Task input:
#####
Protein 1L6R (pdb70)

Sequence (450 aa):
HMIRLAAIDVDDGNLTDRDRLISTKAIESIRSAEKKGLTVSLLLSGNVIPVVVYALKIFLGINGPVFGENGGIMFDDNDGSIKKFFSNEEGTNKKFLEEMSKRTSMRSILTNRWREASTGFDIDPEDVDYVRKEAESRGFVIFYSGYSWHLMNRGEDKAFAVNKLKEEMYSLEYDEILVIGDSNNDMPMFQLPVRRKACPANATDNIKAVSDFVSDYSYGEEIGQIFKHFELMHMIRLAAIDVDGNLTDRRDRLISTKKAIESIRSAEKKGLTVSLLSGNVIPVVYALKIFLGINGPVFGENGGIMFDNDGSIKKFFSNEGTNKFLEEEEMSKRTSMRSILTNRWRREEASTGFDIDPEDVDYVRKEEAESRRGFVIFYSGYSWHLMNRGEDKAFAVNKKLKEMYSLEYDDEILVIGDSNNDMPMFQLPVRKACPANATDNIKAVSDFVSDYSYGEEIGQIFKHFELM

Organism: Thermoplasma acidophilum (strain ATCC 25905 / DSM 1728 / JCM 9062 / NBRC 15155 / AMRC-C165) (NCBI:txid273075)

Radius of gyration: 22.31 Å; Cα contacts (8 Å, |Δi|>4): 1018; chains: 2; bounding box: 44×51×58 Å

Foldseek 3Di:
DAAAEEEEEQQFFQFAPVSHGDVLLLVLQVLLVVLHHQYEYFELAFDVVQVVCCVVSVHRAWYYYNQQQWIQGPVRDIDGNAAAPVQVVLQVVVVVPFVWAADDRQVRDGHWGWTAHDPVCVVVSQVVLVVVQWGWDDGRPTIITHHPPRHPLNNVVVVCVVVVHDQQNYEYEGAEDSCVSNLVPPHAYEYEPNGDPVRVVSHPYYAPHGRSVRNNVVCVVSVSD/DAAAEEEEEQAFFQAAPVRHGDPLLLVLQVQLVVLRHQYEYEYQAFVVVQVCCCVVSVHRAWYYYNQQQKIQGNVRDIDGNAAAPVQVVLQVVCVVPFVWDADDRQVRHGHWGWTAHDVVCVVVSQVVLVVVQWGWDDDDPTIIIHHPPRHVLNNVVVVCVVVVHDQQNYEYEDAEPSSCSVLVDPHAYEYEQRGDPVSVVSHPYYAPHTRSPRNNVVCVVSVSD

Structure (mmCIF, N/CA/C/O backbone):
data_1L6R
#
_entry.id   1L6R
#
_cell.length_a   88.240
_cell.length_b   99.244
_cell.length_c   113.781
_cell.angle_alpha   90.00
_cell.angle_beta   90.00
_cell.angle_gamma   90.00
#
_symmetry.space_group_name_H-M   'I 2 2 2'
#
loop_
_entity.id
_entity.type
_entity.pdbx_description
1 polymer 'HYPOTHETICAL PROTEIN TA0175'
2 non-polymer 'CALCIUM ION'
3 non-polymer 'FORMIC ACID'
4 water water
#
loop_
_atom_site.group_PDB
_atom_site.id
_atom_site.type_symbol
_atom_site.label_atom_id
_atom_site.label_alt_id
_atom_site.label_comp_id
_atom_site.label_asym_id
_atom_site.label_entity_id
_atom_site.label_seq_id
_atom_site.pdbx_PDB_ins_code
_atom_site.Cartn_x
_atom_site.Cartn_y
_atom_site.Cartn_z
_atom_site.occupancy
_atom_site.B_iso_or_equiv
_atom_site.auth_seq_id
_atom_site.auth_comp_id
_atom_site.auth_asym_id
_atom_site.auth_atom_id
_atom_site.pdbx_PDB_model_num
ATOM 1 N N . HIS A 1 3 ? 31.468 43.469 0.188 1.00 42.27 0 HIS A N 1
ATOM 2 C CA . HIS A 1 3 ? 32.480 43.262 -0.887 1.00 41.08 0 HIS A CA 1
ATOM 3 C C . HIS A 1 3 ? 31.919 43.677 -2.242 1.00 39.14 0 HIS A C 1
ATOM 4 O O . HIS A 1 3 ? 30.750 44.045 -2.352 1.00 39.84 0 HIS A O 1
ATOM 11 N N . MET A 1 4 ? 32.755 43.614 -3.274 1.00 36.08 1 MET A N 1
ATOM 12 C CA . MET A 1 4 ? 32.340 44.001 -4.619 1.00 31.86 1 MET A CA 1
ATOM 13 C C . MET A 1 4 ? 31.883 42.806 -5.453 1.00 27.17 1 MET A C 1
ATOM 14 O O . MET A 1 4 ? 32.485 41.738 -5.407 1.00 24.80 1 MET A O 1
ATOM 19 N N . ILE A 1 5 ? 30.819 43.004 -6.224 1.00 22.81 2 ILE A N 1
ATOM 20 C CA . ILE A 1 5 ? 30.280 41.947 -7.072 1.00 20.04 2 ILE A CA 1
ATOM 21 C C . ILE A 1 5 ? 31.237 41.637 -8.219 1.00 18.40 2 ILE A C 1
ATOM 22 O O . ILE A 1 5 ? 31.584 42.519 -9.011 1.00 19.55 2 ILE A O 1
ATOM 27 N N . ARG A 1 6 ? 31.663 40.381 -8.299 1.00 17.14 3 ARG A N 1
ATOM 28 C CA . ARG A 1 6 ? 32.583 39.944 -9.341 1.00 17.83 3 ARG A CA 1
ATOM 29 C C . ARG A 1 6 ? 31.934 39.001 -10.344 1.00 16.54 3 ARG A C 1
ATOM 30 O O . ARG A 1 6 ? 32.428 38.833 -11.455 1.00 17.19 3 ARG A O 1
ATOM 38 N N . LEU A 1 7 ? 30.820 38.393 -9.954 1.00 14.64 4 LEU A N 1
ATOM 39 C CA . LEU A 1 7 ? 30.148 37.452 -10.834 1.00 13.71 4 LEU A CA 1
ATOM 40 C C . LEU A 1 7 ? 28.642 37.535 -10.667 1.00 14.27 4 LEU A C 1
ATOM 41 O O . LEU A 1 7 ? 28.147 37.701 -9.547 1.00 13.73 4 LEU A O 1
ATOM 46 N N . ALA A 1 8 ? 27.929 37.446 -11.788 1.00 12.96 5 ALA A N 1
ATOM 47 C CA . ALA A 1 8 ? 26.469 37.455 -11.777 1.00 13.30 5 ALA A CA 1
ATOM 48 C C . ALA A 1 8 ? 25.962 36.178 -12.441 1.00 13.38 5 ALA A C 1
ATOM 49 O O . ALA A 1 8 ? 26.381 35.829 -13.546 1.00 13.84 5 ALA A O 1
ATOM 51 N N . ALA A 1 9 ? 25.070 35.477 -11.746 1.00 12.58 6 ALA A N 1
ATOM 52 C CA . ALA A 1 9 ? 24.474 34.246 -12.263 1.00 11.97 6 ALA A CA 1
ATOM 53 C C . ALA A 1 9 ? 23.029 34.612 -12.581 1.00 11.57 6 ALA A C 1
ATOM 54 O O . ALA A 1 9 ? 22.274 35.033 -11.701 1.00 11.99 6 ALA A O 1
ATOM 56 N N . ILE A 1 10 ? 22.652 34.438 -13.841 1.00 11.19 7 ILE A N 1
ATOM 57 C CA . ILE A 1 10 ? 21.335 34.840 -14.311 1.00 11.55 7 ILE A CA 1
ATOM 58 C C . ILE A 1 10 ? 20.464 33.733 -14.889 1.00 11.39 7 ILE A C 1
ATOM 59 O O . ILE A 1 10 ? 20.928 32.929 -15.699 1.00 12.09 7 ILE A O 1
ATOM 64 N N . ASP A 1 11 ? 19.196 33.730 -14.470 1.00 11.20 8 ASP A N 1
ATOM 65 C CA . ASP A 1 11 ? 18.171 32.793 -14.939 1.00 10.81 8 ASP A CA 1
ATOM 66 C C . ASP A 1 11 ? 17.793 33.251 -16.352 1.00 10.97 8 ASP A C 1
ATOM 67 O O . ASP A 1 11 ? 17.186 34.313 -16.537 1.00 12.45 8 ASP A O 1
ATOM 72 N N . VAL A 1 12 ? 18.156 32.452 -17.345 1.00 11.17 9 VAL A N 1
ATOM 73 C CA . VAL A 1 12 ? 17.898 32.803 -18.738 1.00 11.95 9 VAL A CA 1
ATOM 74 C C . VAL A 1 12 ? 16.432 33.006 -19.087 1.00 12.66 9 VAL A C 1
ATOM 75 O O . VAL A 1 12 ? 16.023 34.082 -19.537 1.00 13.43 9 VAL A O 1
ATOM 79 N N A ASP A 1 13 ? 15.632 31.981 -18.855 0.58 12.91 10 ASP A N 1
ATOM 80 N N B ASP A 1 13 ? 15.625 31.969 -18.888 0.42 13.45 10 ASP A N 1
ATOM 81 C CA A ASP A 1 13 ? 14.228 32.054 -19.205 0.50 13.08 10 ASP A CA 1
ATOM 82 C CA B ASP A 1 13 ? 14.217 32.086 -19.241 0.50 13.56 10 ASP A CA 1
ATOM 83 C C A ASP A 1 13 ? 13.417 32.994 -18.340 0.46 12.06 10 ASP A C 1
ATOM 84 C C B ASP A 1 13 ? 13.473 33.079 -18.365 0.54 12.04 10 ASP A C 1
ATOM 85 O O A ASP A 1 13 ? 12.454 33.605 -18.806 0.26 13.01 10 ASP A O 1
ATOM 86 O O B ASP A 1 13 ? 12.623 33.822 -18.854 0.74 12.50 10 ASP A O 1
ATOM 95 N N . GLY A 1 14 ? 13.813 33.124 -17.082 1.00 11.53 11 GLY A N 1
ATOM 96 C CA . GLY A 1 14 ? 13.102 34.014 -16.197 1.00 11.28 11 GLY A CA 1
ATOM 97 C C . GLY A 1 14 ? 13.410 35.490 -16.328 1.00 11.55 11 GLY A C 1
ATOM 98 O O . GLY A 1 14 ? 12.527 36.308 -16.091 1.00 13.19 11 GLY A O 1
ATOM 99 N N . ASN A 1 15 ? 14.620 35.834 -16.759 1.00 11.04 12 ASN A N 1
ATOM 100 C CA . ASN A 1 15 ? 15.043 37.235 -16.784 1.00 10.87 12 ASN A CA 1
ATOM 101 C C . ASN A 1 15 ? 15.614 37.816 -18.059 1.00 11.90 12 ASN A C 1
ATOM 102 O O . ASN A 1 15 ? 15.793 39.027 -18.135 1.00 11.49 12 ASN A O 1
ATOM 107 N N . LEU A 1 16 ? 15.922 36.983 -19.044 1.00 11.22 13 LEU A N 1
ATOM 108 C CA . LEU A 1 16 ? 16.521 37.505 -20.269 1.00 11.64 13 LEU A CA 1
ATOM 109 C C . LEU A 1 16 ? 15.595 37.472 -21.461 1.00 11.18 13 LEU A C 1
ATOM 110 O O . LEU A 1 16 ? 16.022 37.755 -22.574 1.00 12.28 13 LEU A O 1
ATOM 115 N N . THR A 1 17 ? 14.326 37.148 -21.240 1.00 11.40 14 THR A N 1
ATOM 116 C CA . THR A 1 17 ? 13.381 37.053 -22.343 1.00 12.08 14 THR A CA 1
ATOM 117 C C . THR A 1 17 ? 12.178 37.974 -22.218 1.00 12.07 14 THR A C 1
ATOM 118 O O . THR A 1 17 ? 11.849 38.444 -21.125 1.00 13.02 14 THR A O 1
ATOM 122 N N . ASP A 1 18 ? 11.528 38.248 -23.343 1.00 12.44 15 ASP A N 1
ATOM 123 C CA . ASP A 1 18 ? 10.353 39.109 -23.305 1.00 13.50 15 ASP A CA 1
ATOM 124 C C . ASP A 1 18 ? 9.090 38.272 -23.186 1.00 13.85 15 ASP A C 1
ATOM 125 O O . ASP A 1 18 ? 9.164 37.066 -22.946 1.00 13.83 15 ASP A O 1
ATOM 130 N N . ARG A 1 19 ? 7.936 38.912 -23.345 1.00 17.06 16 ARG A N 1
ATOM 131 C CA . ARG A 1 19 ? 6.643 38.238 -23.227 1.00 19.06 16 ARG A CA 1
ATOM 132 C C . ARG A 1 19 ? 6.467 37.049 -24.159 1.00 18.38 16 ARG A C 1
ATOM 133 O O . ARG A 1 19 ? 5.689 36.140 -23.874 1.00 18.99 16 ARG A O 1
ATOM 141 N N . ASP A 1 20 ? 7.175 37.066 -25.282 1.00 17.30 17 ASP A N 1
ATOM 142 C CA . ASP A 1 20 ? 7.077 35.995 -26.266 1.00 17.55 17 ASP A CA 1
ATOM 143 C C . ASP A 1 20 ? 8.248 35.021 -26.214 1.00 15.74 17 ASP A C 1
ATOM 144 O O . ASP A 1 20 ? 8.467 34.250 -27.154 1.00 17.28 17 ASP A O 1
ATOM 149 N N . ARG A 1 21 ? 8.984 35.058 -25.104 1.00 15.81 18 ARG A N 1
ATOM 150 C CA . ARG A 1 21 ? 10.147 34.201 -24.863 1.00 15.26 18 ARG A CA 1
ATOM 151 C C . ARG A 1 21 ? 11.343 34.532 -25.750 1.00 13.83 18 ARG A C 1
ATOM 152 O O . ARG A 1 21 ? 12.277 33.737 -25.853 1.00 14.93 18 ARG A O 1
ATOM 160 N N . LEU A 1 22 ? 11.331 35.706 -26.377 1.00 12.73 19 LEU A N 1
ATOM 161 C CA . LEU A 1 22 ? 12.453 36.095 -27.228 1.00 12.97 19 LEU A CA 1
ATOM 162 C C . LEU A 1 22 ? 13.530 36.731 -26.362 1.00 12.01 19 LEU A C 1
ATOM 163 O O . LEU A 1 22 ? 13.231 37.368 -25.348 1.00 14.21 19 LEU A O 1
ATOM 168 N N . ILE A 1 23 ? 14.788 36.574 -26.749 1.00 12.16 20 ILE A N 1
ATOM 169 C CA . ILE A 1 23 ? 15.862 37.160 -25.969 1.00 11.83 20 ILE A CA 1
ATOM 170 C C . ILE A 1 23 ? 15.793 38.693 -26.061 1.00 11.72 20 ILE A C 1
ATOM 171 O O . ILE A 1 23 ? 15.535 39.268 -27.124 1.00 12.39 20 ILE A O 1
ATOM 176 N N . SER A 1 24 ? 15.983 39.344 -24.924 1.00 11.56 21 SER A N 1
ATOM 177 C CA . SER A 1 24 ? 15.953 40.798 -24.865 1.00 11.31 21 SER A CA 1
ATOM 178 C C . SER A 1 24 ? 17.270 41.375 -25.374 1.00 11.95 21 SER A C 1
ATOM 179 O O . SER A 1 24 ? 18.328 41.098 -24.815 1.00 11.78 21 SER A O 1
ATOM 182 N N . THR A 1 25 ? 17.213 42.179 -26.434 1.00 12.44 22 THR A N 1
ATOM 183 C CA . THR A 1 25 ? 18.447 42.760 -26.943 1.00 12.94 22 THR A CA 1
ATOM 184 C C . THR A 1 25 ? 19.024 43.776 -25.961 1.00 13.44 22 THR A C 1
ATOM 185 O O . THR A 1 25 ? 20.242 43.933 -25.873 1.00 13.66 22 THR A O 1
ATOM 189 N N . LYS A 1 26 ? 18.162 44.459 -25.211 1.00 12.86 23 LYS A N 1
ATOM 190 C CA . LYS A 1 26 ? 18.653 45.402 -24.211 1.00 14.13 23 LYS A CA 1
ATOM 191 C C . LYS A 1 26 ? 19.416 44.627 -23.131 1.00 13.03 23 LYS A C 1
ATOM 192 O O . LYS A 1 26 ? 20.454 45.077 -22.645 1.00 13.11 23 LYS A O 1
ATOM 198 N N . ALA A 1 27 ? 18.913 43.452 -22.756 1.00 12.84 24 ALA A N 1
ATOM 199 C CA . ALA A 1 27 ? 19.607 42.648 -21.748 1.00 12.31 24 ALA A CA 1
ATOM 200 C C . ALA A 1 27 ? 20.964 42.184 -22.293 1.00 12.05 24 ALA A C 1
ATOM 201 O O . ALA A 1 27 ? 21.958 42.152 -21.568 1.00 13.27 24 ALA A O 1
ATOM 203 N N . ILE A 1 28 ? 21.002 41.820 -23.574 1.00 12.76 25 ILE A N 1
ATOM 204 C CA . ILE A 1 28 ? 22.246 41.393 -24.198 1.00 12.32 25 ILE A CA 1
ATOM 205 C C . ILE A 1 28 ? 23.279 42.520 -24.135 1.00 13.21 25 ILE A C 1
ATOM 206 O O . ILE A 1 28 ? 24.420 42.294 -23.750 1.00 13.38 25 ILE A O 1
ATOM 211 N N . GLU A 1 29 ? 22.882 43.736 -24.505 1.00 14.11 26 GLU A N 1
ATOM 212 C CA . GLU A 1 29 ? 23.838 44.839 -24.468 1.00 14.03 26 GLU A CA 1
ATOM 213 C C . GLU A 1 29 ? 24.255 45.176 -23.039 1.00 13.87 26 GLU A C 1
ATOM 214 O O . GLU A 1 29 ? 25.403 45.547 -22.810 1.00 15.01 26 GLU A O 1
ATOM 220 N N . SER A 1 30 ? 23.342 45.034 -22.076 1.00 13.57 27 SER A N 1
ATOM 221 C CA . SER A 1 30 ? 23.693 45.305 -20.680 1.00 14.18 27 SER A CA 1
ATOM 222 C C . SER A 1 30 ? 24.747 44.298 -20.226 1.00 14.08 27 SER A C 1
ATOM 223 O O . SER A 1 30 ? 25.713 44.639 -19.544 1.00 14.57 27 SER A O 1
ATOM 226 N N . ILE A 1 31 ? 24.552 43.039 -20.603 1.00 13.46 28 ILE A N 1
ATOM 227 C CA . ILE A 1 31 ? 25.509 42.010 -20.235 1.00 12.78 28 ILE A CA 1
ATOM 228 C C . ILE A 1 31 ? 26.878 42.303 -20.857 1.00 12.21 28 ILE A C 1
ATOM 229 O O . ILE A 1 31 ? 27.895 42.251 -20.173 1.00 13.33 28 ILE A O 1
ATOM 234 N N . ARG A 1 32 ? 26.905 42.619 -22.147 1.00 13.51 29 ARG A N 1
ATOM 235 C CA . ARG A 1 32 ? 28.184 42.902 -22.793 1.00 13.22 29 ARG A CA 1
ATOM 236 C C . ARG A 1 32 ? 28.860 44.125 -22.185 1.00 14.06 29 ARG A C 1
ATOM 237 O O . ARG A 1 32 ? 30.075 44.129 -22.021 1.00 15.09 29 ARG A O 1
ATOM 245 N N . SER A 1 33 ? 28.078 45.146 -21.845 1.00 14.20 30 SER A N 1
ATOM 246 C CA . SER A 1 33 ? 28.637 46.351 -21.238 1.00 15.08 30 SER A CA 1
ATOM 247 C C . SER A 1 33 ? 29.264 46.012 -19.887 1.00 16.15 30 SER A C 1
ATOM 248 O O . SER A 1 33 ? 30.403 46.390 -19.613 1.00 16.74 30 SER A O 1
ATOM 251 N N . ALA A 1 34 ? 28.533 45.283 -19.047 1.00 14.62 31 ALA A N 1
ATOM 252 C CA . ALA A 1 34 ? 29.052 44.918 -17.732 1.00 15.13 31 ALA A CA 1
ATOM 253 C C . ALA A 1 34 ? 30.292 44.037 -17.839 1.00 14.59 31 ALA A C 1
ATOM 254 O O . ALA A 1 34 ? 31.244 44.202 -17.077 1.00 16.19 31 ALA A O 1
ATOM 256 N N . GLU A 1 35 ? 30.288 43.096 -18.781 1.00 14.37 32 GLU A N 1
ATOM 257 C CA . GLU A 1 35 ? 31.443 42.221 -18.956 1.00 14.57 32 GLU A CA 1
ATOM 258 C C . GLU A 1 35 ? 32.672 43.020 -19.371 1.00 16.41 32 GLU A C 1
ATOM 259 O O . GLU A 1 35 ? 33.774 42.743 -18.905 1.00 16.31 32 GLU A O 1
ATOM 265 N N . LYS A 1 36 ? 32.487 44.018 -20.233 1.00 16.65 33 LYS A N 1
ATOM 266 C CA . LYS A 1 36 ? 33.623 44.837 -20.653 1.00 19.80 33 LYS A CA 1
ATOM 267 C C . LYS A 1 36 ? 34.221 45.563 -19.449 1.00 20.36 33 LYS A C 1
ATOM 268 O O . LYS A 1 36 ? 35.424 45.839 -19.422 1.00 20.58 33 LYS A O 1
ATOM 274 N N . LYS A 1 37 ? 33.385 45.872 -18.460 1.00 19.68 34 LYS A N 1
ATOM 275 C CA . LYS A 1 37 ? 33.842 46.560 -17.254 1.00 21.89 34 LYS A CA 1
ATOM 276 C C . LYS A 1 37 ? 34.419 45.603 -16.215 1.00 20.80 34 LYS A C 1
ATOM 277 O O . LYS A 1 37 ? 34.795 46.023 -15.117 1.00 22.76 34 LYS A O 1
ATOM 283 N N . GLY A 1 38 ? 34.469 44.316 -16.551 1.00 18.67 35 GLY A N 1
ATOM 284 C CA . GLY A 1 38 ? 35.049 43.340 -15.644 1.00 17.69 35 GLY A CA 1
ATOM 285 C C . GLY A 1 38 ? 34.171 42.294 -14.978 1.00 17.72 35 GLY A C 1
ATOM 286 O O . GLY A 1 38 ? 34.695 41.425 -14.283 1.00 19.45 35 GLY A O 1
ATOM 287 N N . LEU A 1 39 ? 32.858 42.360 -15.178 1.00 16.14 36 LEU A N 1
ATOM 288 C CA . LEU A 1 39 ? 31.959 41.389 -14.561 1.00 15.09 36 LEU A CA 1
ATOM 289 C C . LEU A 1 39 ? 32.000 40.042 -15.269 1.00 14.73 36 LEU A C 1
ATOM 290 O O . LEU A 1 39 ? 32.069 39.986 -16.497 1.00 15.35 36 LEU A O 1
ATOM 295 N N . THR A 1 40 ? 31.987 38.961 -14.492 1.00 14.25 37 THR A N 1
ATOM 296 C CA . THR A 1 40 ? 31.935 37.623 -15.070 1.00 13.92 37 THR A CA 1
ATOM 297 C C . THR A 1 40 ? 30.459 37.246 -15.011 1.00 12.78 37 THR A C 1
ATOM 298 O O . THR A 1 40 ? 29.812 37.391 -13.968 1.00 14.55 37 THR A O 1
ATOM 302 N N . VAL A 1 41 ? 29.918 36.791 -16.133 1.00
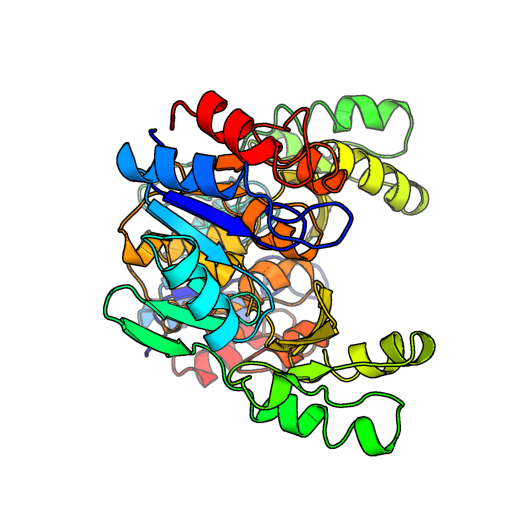 13.48 38 VAL A N 1
ATOM 303 C CA . VAL A 1 41 ? 28.517 36.406 -16.185 1.00 12.73 38 VAL A CA 1
ATOM 304 C C . VAL A 1 41 ? 28.357 34.923 -16.483 1.00 12.12 38 VAL A C 1
ATOM 305 O O . VAL A 1 41 ? 29.06
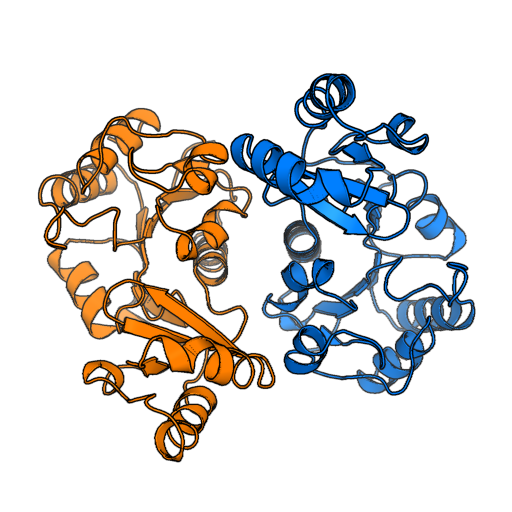0 34.368 -17.329 1.00 13.07 38 VAL A O 1
ATOM 309 N N . SER A 1 42 ? 27.439 34.281 -15.758 1.00 12.42 39 SER A N 1
ATOM 310 C CA . SER A 1 42 ? 27.127 32.868 -15.967 1.00 11.88 39 SER A CA 1
ATOM 311 C C . SER A 1 42 ? 25.624 32.785 -16.207 1.00 11.99 39 SER A C 1
ATOM 312 O O . SER A 1 42 ? 24.850 33.472 -15.535 1.00 13.21 39 SER A O 1
ATOM 315 N N . LEU A 1 43 ? 25.216 31.968 -17.175 1.00 11.44 40 LEU A N 1
ATOM 316 C CA . LEU A 1 43 ? 23.800 31.787 -17.480 1.00 11.95 40 LEU A CA 1
ATOM 317 C C . LEU A 1 43 ? 23.331 30.453 -16.925 1.00 12.17 40 LEU A C 1
ATOM 318 O O . LEU A 1 43 ? 24.038 29.450 -17.025 1.00 12.56 40 LEU A O 1
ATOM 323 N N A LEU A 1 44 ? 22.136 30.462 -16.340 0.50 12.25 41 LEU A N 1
#####
Brief:
What you return must be the lines above that run from the line with "ATOM 205 C C" to the line with "ATOM 227 C CA", inclusive, each copied exactly.

Answer section:
ATOM 205 C C . ILE A 1 28 ? 23.279 42.520 -24.135 1.00 13.21 25 ILE A C 1
ATOM 206 O O . ILE A 1 28 ? 24.420 42.294 -23.750 1.00 13.38 25 ILE A O 1
ATOM 211 N N . GLU A 1 29 ? 22.882 43.736 -24.505 1.00 14.11 26 GLU A N 1
ATOM 212 C CA . GLU A 1 29 ? 23.838 44.839 -24.468 1.00 14.03 26 GLU A CA 1
ATOM 213 C C . GLU A 1 29 ? 24.255 45.176 -23.039 1.00 13.87 26 GLU A C 1
ATOM 214 O O . GLU A 1 29 ? 25.403 45.547 -22.810 1.00 15.01 26 GLU A O 1
ATOM 220 N N . SER A 1 30 ? 23.342 45.034 -22.076 1.00 13.57 27 SER A N 1
ATOM 221 C CA . SER A 1 30 ? 23.693 45.305 -20.680 1.00 14.18 27 SER A CA 1
ATOM 222 C C . SER A 1 30 ? 24.747 44.298 -20.226 1.00 14.08 27 SER A C 1
ATOM 223 O O . SER A 1 30 ? 25.713 44.639 -19.544 1.00 14.57 27 SER A O 1
ATOM 226 N N . ILE A 1 31 ? 24.552 43.039 -20.603 1.00 13.46 28 ILE A N 1
ATOM 227 C CA . ILE A 1 31 ? 25.509 42.010 -20.235 1.00 12.78 28 ILE A CA 1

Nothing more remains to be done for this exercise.